Exercise directions =
Return the following from the records below: each line, word for word, starting with the line that contains "ATOM 11 C C . LYS" and going on through the line that contains "ATOM 46 C CA . THR", with nothing outside that range.

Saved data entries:

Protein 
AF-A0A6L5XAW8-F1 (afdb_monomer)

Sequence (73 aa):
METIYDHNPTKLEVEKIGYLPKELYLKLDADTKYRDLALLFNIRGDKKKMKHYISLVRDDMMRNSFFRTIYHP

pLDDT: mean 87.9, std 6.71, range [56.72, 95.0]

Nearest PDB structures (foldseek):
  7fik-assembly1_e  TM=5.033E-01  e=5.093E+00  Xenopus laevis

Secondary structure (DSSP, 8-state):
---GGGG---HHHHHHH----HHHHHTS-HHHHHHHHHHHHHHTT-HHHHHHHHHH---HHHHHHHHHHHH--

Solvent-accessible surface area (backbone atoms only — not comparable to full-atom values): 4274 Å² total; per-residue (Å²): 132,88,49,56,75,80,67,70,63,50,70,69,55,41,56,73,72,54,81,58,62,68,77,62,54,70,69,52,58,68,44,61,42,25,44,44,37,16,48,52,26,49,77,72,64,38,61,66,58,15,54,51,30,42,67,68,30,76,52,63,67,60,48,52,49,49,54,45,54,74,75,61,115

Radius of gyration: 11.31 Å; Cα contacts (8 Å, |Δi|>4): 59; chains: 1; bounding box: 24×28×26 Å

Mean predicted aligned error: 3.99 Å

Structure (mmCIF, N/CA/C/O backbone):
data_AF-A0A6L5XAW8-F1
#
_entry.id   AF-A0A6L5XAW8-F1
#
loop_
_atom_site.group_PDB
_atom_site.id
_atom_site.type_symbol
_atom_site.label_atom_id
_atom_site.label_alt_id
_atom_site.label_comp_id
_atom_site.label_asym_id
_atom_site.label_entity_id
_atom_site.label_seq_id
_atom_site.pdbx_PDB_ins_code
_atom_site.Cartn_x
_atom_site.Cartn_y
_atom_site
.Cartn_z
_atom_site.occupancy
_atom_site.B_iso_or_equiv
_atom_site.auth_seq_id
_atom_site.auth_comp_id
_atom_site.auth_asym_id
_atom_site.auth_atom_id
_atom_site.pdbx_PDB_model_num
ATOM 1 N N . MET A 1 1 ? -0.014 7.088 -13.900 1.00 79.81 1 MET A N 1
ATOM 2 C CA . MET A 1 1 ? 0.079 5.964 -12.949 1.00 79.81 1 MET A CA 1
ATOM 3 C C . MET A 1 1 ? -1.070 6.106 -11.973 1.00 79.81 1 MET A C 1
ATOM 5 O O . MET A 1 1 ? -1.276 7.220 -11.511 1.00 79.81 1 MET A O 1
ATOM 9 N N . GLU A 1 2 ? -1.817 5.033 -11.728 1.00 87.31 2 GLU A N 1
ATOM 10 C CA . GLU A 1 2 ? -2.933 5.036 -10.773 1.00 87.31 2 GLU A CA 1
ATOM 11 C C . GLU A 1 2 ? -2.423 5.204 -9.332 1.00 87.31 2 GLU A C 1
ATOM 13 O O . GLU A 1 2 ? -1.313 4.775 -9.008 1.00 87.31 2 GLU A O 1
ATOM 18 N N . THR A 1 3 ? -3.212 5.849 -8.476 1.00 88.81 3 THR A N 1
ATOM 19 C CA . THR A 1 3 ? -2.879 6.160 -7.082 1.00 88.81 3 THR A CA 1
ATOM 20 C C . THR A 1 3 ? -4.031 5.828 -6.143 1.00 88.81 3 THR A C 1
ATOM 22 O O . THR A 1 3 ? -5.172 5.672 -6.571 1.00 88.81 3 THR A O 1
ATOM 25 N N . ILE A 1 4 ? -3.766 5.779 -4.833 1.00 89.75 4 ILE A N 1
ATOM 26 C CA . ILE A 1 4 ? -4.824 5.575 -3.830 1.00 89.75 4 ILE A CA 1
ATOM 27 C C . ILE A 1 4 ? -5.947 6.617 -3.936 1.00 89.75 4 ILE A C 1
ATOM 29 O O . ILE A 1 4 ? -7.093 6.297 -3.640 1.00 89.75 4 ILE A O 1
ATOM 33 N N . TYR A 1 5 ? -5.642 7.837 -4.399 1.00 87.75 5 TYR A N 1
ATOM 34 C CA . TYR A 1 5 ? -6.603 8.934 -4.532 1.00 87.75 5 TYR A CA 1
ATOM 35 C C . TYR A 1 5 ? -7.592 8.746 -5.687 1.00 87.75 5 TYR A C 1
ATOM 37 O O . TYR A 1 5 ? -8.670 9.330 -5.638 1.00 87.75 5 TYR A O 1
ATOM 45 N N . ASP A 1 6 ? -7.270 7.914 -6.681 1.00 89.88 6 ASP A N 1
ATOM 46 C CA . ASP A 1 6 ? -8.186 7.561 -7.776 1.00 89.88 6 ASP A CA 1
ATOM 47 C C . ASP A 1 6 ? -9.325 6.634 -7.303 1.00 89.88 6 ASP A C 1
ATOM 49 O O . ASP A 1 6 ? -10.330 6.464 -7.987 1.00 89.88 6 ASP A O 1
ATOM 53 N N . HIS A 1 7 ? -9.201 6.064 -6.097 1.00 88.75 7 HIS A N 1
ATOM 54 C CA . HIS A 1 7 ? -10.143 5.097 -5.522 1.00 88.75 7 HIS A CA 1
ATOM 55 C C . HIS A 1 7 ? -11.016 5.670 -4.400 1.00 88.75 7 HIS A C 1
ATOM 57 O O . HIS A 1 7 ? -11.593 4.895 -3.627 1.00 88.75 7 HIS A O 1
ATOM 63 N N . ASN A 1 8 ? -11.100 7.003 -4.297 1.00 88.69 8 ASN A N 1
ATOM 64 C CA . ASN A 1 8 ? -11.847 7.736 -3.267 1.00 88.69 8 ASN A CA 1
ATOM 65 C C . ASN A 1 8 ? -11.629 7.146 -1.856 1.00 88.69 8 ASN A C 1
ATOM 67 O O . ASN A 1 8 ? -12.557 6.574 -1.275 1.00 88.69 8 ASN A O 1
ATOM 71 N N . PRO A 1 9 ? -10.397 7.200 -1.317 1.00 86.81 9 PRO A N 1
==
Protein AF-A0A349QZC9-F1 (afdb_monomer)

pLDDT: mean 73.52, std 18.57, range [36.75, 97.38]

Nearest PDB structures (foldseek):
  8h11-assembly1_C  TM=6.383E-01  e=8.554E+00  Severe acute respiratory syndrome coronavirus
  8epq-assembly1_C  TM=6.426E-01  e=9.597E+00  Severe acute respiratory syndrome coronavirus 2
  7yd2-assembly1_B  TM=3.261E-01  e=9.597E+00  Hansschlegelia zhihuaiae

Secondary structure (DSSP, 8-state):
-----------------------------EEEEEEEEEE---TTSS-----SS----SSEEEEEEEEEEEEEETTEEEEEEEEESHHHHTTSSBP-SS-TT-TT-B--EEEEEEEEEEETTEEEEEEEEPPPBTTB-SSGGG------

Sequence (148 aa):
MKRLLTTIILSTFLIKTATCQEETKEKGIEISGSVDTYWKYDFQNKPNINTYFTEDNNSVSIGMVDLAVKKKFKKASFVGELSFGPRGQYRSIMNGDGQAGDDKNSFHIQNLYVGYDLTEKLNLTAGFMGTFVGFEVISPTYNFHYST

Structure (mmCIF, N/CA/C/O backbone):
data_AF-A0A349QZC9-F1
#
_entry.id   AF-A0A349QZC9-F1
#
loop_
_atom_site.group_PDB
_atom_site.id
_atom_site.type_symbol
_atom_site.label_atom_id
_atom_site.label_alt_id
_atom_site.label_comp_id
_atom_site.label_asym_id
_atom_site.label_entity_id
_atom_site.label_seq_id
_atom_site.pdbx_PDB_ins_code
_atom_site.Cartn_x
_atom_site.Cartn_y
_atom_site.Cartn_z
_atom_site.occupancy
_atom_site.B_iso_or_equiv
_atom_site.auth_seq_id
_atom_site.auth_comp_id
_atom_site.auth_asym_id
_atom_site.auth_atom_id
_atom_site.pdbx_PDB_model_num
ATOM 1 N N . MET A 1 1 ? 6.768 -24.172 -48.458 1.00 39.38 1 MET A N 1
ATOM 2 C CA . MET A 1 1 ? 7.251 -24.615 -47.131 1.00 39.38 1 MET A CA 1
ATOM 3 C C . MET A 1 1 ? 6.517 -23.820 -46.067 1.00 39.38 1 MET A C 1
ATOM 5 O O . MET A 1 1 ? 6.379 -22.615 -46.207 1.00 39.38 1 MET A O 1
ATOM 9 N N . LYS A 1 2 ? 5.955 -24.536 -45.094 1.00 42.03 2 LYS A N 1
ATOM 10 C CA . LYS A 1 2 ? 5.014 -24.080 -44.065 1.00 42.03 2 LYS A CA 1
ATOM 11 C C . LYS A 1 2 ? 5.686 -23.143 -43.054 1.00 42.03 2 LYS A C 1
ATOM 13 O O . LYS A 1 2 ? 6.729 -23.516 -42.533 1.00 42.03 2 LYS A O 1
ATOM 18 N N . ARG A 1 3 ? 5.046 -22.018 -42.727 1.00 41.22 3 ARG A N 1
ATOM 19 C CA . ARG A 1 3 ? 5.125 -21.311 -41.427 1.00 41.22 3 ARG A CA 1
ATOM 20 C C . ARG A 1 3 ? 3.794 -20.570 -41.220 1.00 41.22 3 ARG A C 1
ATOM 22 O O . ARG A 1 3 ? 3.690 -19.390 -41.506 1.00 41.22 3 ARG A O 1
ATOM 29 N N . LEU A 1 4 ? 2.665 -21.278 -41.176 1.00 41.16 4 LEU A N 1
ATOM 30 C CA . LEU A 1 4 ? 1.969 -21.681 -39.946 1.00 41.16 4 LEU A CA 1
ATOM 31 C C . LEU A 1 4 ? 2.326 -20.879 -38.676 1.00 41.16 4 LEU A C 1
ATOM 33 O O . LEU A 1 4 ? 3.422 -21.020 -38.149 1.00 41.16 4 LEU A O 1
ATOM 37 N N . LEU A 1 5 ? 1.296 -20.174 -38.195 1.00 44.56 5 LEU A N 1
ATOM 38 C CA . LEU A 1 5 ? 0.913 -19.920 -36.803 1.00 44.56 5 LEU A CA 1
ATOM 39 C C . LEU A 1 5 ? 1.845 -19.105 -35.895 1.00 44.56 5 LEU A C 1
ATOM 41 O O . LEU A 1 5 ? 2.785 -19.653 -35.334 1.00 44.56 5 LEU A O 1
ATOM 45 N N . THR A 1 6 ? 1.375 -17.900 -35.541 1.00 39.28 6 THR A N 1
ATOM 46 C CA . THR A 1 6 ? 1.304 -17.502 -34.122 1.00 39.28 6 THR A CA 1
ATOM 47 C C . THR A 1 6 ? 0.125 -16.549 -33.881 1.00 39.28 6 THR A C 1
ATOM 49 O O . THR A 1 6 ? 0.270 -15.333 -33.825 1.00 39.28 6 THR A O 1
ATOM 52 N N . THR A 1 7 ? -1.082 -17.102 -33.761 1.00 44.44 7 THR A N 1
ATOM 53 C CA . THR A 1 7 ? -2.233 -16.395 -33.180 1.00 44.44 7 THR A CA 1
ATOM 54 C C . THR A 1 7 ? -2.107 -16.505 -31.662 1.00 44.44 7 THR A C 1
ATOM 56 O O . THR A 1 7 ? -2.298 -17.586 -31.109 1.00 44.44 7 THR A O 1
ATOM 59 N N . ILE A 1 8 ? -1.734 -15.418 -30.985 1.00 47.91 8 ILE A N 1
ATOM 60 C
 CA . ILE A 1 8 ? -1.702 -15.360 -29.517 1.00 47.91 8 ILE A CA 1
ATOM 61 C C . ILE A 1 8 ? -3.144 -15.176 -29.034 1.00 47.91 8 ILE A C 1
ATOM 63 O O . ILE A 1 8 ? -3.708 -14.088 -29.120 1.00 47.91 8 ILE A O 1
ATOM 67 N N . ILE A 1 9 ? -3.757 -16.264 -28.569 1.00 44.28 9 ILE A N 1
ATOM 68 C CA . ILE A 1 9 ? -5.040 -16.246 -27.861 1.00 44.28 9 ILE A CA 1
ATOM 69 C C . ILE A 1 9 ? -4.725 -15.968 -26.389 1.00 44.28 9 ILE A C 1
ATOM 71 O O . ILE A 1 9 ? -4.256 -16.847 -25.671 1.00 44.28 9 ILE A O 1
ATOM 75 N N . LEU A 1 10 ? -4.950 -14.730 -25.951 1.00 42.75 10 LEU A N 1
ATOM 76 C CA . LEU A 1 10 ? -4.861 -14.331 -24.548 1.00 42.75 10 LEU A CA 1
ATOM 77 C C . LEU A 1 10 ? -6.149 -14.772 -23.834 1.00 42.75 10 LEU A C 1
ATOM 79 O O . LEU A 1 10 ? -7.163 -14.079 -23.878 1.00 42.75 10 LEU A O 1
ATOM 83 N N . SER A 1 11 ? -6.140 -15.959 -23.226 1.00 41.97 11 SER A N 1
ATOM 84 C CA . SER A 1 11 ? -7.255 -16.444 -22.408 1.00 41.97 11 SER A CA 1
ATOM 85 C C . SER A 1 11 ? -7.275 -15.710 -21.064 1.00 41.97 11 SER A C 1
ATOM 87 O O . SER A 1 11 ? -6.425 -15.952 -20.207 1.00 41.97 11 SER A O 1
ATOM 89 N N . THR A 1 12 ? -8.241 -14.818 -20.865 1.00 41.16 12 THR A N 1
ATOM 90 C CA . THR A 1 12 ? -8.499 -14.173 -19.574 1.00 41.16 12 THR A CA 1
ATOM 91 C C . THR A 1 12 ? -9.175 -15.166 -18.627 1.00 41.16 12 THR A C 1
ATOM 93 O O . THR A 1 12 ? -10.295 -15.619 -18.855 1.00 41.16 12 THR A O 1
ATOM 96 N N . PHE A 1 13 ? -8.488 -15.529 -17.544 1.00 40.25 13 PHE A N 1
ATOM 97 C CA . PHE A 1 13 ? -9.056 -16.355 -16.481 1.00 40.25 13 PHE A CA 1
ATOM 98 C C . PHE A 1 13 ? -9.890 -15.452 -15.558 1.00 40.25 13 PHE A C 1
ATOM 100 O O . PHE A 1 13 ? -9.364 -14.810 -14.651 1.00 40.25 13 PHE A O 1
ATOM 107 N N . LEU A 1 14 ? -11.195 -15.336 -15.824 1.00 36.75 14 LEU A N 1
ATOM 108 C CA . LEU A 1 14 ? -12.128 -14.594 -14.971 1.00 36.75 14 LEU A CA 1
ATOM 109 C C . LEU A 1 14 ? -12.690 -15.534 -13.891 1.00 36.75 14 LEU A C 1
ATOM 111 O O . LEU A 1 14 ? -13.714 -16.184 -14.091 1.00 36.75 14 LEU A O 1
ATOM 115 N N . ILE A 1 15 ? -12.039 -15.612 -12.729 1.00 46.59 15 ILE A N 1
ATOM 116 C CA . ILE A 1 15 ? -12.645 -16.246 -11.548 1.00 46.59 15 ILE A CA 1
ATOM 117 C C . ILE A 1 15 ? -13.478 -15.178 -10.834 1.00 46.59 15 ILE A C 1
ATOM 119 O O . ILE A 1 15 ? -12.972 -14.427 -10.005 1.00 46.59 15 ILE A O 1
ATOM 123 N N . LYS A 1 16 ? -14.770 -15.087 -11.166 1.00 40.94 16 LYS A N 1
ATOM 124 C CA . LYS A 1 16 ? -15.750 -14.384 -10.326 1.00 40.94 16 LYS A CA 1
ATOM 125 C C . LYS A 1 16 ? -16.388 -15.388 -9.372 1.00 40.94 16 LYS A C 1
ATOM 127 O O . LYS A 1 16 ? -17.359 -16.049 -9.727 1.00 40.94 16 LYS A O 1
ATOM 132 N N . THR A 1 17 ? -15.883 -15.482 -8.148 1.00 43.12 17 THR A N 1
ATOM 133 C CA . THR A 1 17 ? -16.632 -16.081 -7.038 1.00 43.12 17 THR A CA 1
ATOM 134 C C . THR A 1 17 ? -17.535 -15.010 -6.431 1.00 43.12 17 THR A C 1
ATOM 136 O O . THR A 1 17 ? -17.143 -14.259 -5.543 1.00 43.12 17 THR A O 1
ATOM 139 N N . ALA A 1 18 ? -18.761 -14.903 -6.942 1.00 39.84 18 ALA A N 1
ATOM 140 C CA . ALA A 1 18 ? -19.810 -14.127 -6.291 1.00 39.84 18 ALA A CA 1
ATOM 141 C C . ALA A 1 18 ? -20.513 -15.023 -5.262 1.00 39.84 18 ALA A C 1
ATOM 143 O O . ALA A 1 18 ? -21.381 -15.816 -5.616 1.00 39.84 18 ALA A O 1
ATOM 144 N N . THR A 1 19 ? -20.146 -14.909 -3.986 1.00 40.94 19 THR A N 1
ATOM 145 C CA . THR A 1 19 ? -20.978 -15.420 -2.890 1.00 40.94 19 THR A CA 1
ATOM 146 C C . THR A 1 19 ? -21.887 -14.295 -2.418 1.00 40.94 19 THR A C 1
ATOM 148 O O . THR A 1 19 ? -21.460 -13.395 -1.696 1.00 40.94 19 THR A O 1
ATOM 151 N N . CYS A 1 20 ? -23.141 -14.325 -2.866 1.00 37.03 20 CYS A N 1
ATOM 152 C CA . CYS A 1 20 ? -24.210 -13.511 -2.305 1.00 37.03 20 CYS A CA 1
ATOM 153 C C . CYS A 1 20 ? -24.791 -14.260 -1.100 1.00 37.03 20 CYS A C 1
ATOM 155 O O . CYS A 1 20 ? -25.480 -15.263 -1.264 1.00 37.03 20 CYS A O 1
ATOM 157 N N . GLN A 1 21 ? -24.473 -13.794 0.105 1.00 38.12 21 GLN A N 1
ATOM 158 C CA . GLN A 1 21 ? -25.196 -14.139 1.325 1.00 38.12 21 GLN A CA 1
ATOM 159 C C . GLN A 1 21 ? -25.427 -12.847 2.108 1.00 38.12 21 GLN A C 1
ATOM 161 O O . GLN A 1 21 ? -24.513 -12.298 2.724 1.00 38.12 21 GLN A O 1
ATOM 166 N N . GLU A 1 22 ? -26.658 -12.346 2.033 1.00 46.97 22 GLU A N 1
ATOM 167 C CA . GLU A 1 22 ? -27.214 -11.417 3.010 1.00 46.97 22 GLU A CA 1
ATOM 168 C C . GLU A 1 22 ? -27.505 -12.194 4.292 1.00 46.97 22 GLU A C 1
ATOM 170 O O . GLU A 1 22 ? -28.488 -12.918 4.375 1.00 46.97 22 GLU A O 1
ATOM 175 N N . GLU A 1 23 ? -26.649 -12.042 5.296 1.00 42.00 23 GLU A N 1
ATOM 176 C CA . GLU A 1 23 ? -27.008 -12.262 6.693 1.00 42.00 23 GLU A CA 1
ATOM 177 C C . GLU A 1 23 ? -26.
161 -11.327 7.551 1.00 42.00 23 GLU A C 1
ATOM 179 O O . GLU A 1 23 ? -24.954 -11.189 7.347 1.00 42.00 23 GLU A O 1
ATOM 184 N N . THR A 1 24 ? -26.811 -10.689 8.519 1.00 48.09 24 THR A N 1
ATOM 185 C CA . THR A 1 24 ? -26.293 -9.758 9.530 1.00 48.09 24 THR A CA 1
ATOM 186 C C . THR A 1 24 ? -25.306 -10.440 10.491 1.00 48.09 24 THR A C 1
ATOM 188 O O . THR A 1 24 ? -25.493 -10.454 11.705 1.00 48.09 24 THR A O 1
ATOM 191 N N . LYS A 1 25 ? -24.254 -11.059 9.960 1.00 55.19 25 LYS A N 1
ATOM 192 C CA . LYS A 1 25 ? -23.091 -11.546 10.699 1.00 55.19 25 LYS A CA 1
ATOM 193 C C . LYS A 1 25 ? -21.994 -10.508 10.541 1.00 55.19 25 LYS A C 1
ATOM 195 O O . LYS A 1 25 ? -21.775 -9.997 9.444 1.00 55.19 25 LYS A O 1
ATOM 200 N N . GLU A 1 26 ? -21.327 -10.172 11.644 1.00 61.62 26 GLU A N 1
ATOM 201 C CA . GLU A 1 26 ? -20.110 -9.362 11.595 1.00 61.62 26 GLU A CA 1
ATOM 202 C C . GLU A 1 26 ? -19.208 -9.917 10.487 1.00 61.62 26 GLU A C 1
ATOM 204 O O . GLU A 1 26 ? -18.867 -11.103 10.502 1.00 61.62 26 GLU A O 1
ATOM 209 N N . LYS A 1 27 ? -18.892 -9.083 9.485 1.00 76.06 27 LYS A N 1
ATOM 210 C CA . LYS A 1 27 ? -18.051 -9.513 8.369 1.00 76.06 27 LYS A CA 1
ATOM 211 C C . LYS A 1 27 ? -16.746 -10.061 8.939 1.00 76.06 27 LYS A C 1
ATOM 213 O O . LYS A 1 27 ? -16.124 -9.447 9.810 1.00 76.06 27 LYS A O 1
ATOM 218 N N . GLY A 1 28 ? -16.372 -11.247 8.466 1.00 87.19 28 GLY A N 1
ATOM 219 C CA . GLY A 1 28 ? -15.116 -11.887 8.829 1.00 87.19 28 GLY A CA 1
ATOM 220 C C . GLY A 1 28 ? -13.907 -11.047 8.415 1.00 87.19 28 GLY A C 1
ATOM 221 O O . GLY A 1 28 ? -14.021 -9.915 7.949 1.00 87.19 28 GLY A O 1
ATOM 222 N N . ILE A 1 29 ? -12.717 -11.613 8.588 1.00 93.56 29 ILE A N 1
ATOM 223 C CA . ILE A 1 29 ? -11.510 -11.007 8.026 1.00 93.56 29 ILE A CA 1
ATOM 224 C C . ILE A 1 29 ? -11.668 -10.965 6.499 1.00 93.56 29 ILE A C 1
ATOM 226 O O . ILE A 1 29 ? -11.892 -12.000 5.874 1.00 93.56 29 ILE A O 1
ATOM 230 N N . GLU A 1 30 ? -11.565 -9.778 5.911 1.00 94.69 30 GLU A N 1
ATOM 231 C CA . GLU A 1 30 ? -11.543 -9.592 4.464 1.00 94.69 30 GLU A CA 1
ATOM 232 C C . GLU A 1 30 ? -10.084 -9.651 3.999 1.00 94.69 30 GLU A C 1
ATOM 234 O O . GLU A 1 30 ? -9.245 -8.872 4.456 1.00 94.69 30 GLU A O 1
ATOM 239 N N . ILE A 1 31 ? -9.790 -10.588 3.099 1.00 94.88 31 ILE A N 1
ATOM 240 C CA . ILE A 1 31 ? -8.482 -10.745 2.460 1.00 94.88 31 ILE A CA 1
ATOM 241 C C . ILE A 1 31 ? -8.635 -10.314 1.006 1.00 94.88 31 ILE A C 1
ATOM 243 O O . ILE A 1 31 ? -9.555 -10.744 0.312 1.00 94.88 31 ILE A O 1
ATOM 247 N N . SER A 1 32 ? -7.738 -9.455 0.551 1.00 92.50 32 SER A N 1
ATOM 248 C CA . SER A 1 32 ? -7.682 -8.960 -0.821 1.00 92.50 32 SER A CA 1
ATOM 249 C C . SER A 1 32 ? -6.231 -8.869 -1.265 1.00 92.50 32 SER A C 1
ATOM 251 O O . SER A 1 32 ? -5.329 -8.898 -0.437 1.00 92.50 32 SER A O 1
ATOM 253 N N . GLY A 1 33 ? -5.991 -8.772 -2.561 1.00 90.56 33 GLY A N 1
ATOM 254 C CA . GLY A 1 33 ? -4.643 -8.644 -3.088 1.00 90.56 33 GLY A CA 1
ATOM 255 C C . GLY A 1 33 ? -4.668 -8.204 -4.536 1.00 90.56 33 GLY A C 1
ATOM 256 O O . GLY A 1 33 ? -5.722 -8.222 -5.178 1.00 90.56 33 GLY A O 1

Task solution =
ATOM 11 C C . LYS A 1 2 ? 5.686 -23.143 -43.054 1.00 42.03 2 LYS A C 1
ATOM 13 O O . LYS A 1 2 ? 6.729 -23.516 -42.533 1.00 42.03 2 LYS A O 1
ATOM 18 N N . ARG A 1 3 ? 5.046 -22.018 -42.727 1.00 41.22 3 ARG A N 1
ATOM 19 C CA . ARG A 1 3 ? 5.125 -21.311 -41.427 1.00 41.22 3 ARG A CA 1
ATOM 20 C C . ARG A 1 3 ? 3.794 -20.570 -41.220 1.00 41.22 3 ARG A C 1
ATOM 22 O O . ARG A 1 3 ? 3.690 -19.390 -41.506 1.00 41.22 3 ARG A O 1
ATOM 29 N N . LEU A 1 4 ? 2.665 -21.278 -41.176 1.00 41.16 4 LEU A N 1
ATOM 30 C CA . LEU A 1 4 ? 1.969 -21.681 -39.946 1.00 41.16 4 LEU A CA 1
ATOM 31 C C . LEU A 1 4 ? 2.326 -20.879 -38.676 1.00 41.16 4 LEU A C 1
ATOM 33 O O . LEU A 1 4 ? 3.422 -21.020 -38.149 1.00 41.16 4 LEU A O 1
ATOM 37 N N . LEU A 1 5 ? 1.296 -20.174 -38.195 1.00 44.56 5 LEU A N 1
ATOM 38 C CA . LEU A 1 5 ? 0.913 -19.920 -36.803 1.00 44.56 5 LEU A CA 1
ATOM 39 C C . LEU A 1 5 ? 1.845 -19.105 -35.895 1.00 44.56 5 LEU A C 1
ATOM 41 O O . LEU A 1 5 ? 2.785 -19.653 -35.334 1.00 44.56 5 LEU A O 1
ATOM 45 N N . THR A 1 6 ? 1.375 -17.900 -35.541 1.00 39.28 6 THR A N 1
ATOM 46 C CA . THR A 1 6 ? 1.304 -17.502 -34.122 1.00 39.28 6 THR A CA 1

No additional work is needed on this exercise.